Zudem wurde die ehemalige landesweite Unterstützungsstruktur Frente Zapatista de Liberación Nacional aufgelöst, da sie nunmehr durch das breite Bündnis der Anderen Kampagne ersetzt werden soll. Die Zeitschrift Rebeldía wurde von ihren Koordinierungsaufgaben im Rahmen der anderen Kampagne entbunden und durch einen eigenen zapatistischen Blog namens Enlace Zapatista ersetzt, wo unter anderem die Rundreise von Subcomandante Marcos auf einer Landkarte nachvollzogen werden kann.

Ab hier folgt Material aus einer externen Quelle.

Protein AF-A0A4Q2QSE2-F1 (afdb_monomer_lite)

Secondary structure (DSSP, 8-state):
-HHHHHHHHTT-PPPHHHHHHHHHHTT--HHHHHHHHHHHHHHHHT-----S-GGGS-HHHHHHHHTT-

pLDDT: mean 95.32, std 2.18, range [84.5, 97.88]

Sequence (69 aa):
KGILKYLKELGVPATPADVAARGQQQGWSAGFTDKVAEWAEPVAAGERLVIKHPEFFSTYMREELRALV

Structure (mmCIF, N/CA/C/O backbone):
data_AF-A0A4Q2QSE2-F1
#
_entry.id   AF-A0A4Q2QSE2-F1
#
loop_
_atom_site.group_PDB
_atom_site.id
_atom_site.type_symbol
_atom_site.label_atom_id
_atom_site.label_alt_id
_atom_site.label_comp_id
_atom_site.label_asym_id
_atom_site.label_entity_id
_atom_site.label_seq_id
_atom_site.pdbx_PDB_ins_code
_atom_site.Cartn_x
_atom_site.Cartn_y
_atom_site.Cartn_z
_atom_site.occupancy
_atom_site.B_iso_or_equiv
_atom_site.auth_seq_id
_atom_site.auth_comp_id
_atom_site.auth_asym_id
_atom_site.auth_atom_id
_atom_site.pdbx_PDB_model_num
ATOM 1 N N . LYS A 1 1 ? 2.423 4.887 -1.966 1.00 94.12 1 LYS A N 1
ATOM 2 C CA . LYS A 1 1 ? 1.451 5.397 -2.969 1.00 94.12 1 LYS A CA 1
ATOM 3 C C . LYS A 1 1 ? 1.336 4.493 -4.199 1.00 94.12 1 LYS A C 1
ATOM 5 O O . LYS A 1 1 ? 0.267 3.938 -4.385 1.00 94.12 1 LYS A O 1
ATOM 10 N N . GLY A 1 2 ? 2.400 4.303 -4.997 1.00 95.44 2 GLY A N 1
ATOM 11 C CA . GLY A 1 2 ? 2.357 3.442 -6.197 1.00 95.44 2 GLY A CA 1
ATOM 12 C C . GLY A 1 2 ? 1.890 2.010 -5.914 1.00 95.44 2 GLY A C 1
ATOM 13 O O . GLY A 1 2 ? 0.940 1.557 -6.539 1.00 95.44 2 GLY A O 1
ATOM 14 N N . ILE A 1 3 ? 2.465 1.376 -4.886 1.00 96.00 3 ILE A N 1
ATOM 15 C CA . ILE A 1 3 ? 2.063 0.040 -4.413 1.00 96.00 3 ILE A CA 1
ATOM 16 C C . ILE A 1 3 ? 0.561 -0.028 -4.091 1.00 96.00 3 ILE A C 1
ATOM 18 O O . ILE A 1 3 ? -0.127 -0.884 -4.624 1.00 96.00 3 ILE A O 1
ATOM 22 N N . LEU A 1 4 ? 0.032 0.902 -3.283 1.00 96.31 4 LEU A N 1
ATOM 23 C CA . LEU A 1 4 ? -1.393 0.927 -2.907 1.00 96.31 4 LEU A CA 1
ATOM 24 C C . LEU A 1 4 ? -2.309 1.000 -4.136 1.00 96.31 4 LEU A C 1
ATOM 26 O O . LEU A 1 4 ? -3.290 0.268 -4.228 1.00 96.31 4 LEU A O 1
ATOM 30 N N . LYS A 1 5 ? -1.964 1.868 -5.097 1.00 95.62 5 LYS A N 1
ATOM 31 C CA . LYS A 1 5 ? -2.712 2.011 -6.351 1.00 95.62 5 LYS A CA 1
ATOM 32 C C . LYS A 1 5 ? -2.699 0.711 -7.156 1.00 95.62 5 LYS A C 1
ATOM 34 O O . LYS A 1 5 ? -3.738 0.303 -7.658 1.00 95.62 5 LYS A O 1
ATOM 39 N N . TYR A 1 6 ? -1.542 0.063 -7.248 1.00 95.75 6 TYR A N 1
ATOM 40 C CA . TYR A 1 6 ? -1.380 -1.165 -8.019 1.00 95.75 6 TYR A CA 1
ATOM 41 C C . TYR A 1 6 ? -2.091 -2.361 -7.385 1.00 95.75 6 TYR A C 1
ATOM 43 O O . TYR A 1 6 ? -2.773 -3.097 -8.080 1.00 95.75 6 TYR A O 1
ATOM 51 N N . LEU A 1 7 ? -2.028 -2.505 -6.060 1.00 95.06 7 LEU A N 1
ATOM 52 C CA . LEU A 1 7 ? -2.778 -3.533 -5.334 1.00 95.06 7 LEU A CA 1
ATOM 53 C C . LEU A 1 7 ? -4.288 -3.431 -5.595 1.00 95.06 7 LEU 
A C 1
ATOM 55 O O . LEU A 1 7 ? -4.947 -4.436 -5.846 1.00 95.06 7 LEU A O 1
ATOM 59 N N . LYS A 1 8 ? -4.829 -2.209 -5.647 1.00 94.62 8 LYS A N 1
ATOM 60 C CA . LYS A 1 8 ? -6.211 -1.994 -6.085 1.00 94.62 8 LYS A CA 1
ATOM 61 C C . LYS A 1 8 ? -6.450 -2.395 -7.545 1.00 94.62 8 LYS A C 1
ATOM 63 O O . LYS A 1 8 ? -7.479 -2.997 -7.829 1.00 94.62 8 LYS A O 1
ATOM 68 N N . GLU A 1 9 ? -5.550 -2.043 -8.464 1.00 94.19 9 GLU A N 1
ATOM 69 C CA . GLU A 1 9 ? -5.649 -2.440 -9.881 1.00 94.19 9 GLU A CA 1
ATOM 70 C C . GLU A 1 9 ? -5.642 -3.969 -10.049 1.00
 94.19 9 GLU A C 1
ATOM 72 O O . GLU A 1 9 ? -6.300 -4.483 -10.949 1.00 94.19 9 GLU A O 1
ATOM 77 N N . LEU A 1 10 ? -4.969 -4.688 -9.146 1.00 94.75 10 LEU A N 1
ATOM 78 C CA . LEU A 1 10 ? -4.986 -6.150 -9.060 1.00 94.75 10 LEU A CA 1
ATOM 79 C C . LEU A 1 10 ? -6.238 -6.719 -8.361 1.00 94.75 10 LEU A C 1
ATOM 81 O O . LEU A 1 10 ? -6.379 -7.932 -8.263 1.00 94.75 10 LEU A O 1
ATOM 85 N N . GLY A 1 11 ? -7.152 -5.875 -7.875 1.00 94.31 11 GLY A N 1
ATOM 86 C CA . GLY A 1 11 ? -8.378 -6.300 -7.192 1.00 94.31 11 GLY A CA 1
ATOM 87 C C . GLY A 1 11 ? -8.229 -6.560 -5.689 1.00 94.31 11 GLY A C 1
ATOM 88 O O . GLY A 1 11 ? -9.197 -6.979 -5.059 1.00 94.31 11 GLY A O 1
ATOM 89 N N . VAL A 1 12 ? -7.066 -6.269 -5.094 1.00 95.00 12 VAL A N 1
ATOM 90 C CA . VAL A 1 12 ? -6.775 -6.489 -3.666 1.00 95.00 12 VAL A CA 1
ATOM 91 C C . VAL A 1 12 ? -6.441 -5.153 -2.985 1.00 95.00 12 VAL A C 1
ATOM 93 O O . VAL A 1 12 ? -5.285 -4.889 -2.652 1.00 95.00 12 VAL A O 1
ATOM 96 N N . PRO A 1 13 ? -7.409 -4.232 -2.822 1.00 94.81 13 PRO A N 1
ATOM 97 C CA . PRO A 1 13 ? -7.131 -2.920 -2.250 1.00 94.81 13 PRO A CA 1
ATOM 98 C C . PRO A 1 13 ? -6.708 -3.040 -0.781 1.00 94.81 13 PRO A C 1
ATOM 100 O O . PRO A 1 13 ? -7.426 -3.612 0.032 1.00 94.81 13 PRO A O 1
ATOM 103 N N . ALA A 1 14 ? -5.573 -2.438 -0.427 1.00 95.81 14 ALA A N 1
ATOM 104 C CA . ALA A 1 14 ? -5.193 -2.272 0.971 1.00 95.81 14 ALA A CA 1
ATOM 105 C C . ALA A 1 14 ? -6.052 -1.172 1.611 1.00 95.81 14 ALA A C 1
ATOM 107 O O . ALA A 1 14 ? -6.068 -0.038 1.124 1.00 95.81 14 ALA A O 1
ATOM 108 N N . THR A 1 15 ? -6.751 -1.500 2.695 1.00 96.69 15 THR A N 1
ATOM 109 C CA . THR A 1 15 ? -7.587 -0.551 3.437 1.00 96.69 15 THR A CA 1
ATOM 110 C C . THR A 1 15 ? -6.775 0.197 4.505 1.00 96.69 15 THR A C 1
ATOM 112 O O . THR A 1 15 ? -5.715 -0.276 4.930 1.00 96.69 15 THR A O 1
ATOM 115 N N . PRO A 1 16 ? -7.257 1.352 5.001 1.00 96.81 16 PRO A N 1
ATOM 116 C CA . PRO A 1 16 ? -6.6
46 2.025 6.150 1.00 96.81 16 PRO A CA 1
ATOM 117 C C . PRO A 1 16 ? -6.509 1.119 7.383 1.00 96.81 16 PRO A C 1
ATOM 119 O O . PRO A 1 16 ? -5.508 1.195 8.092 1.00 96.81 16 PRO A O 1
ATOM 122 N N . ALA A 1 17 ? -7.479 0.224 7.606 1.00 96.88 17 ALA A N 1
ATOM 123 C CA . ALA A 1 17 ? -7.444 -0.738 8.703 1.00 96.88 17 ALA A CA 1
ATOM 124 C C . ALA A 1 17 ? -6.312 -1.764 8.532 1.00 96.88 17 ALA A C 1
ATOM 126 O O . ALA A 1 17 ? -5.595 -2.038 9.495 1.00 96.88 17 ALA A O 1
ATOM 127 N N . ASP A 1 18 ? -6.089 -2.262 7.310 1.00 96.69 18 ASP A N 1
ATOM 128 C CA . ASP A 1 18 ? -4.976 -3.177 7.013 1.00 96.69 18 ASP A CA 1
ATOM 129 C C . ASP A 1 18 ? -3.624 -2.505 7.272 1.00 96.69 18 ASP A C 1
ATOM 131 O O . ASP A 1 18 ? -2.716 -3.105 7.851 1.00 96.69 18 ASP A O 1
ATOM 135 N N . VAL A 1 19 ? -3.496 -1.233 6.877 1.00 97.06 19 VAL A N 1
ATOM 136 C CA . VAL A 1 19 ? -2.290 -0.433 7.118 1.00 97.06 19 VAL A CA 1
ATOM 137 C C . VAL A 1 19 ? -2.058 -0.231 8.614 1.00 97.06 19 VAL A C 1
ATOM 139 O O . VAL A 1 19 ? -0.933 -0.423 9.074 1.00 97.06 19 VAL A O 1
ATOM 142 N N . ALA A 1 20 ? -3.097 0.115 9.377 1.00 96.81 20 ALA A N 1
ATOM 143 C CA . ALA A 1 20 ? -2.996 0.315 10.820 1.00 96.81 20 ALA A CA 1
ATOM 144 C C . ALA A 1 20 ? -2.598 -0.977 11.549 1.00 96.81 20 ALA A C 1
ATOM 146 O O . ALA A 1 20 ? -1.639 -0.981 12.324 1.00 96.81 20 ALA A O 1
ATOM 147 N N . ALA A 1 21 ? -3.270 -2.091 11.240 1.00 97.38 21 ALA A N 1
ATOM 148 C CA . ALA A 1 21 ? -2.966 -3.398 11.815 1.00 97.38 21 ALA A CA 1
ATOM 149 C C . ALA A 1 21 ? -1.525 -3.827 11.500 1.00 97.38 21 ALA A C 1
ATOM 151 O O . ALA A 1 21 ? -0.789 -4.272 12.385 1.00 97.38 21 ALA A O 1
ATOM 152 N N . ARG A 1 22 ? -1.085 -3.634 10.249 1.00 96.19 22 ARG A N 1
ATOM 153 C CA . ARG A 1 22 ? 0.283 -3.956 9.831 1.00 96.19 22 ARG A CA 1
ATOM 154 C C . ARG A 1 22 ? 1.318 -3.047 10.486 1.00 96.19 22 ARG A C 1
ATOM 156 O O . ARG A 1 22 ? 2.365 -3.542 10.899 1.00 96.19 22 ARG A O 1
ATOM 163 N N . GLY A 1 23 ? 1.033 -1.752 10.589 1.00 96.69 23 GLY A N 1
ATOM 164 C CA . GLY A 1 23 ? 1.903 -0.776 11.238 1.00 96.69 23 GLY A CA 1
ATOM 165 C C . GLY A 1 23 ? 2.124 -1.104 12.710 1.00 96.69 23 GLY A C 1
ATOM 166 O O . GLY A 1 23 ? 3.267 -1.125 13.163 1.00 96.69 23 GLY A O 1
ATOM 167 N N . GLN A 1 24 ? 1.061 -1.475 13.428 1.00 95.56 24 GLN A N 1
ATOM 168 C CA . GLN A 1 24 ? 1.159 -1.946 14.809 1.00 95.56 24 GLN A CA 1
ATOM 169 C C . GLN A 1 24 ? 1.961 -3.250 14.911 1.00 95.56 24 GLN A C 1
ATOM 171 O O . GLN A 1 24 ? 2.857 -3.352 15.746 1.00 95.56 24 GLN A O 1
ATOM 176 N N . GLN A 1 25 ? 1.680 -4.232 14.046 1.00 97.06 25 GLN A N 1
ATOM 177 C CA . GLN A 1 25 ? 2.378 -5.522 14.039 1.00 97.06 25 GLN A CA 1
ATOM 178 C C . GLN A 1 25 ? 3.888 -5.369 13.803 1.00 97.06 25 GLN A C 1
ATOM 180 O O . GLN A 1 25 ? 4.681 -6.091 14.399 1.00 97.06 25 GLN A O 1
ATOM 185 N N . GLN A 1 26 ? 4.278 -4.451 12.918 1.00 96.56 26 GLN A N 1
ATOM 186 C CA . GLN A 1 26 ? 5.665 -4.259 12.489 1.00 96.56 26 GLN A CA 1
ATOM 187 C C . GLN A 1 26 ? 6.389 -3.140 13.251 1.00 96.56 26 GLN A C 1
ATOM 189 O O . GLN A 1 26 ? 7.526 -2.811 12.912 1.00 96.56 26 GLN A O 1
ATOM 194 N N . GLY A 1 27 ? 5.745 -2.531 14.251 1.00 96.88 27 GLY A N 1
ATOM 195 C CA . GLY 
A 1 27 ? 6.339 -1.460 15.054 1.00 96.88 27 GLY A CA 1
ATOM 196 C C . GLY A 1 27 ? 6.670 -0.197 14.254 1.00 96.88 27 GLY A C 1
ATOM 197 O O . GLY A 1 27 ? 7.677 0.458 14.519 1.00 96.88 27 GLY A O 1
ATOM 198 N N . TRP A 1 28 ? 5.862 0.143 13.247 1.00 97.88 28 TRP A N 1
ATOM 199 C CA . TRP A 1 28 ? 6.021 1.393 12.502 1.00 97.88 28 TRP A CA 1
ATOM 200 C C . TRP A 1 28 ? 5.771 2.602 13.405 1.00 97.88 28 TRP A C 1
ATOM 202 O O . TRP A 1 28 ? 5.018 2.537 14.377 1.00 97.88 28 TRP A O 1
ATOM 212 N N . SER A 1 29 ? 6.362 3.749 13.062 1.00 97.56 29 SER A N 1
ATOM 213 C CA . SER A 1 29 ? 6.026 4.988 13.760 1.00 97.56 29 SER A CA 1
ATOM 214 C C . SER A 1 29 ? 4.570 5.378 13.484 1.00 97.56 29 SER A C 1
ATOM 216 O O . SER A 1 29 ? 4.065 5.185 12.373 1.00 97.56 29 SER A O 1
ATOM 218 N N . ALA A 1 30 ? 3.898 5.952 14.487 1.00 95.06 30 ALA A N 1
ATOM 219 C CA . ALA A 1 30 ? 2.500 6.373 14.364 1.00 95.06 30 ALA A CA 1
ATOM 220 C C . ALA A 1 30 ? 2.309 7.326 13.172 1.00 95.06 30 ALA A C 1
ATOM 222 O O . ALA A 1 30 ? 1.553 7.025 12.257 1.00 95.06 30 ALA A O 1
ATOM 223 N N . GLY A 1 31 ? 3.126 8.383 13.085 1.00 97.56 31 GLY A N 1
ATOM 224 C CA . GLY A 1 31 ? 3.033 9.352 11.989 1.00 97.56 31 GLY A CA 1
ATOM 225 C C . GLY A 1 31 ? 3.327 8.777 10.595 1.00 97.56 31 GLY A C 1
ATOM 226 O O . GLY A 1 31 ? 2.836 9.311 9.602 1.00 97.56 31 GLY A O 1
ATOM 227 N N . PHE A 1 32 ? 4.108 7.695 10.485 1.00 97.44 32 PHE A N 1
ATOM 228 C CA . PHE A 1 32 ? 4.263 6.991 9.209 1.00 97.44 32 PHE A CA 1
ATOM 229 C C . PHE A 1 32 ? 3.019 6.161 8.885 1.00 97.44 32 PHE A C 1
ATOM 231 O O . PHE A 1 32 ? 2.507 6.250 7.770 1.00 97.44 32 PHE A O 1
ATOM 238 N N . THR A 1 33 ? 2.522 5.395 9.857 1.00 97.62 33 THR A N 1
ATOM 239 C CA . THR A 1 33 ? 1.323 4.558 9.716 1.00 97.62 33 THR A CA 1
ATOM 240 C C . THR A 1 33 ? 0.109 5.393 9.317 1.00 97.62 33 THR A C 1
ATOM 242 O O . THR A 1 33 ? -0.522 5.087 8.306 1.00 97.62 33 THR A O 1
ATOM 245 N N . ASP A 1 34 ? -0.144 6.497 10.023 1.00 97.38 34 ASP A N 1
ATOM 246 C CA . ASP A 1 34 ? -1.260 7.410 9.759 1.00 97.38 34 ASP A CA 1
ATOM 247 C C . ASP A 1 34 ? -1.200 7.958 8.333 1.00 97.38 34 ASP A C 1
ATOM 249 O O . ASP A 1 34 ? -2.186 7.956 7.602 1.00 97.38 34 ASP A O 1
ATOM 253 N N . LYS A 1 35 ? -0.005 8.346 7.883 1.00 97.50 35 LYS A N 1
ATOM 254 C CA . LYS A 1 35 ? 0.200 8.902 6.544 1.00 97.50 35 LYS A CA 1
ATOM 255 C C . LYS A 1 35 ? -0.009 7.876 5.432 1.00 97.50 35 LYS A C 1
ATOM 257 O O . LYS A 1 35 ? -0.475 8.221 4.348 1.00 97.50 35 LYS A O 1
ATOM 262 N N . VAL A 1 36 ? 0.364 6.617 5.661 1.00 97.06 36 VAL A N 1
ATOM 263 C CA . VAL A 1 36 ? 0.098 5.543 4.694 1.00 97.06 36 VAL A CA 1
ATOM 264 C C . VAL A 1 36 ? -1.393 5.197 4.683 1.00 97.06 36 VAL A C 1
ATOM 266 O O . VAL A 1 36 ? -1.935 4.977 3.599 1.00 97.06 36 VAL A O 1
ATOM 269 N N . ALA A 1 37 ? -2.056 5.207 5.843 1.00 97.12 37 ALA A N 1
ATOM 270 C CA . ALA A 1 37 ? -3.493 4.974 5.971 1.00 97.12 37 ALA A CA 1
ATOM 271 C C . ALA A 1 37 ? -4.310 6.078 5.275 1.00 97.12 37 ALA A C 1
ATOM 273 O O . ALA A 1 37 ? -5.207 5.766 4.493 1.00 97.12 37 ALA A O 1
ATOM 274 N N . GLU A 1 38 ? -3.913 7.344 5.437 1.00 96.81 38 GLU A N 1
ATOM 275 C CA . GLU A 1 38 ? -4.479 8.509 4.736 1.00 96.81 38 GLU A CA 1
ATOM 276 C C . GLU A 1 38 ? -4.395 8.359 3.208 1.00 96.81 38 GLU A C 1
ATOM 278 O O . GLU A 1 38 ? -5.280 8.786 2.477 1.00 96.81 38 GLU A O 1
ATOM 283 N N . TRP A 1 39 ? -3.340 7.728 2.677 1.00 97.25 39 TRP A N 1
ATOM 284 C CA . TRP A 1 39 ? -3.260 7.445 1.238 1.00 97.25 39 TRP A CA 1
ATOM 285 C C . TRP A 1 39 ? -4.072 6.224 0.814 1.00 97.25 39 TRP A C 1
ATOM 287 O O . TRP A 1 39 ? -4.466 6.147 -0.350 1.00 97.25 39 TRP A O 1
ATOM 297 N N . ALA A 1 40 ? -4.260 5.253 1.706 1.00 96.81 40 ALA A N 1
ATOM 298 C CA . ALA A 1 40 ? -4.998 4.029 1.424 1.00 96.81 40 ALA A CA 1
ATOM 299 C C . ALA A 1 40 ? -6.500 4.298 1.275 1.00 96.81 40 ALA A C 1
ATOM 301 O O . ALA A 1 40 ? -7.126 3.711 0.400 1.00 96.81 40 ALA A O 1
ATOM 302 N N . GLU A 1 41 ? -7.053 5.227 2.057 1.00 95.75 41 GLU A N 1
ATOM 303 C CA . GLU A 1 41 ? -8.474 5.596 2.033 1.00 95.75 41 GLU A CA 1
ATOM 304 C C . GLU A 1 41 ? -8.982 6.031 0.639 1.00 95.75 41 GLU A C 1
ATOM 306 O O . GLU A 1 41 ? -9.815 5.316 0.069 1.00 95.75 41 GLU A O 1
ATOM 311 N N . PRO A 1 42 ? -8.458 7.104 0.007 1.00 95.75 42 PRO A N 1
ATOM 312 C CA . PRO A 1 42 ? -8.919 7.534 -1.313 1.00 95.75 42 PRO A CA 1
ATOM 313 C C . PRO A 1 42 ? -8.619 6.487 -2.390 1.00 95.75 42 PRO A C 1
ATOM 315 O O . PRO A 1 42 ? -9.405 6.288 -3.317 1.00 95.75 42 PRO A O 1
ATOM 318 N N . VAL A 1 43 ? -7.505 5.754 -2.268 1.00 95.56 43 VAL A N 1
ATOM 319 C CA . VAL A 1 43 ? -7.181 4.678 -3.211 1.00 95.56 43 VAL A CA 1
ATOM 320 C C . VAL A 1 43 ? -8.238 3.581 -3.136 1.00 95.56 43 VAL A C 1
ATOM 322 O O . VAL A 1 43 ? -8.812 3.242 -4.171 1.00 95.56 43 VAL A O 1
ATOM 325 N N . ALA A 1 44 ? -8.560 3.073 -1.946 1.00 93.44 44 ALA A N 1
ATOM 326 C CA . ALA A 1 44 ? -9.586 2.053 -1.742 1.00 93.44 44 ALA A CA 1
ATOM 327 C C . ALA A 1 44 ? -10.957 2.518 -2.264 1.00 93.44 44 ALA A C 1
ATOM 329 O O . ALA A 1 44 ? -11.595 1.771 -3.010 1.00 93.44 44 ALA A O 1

Zapatisten machen es sich bequem. Foto: Uwe Hasert

Nachdem zunächst für Ende 2005 ein sogenanntes intergalaktisches Treffen angekündigt worden war, wurde kurz vor Jahresende bekannt gegeben, dass dieses vermutlich erst im Sommer 2006 stattfinden wird – also nach dem Ende der Rundreise von EZLN-Sprecher Marcos. Als Begründung wurde angegeben, dass auch international künftig nichts mehr vorgegeben, sondern zwischen allen Unterzeichnern der Sechsten Erklärung gleichberechtigt diskutiert werden müsse. Dementsprechend sollen Vorschläge für dieses Treffen über die Webseite diskutiert werden. In Chiapas selbst ist der zapatistische Regierungssitz in La Realidad die richtige Adresse für inhaltliche oder organisatorische Vorschläge dieser Art.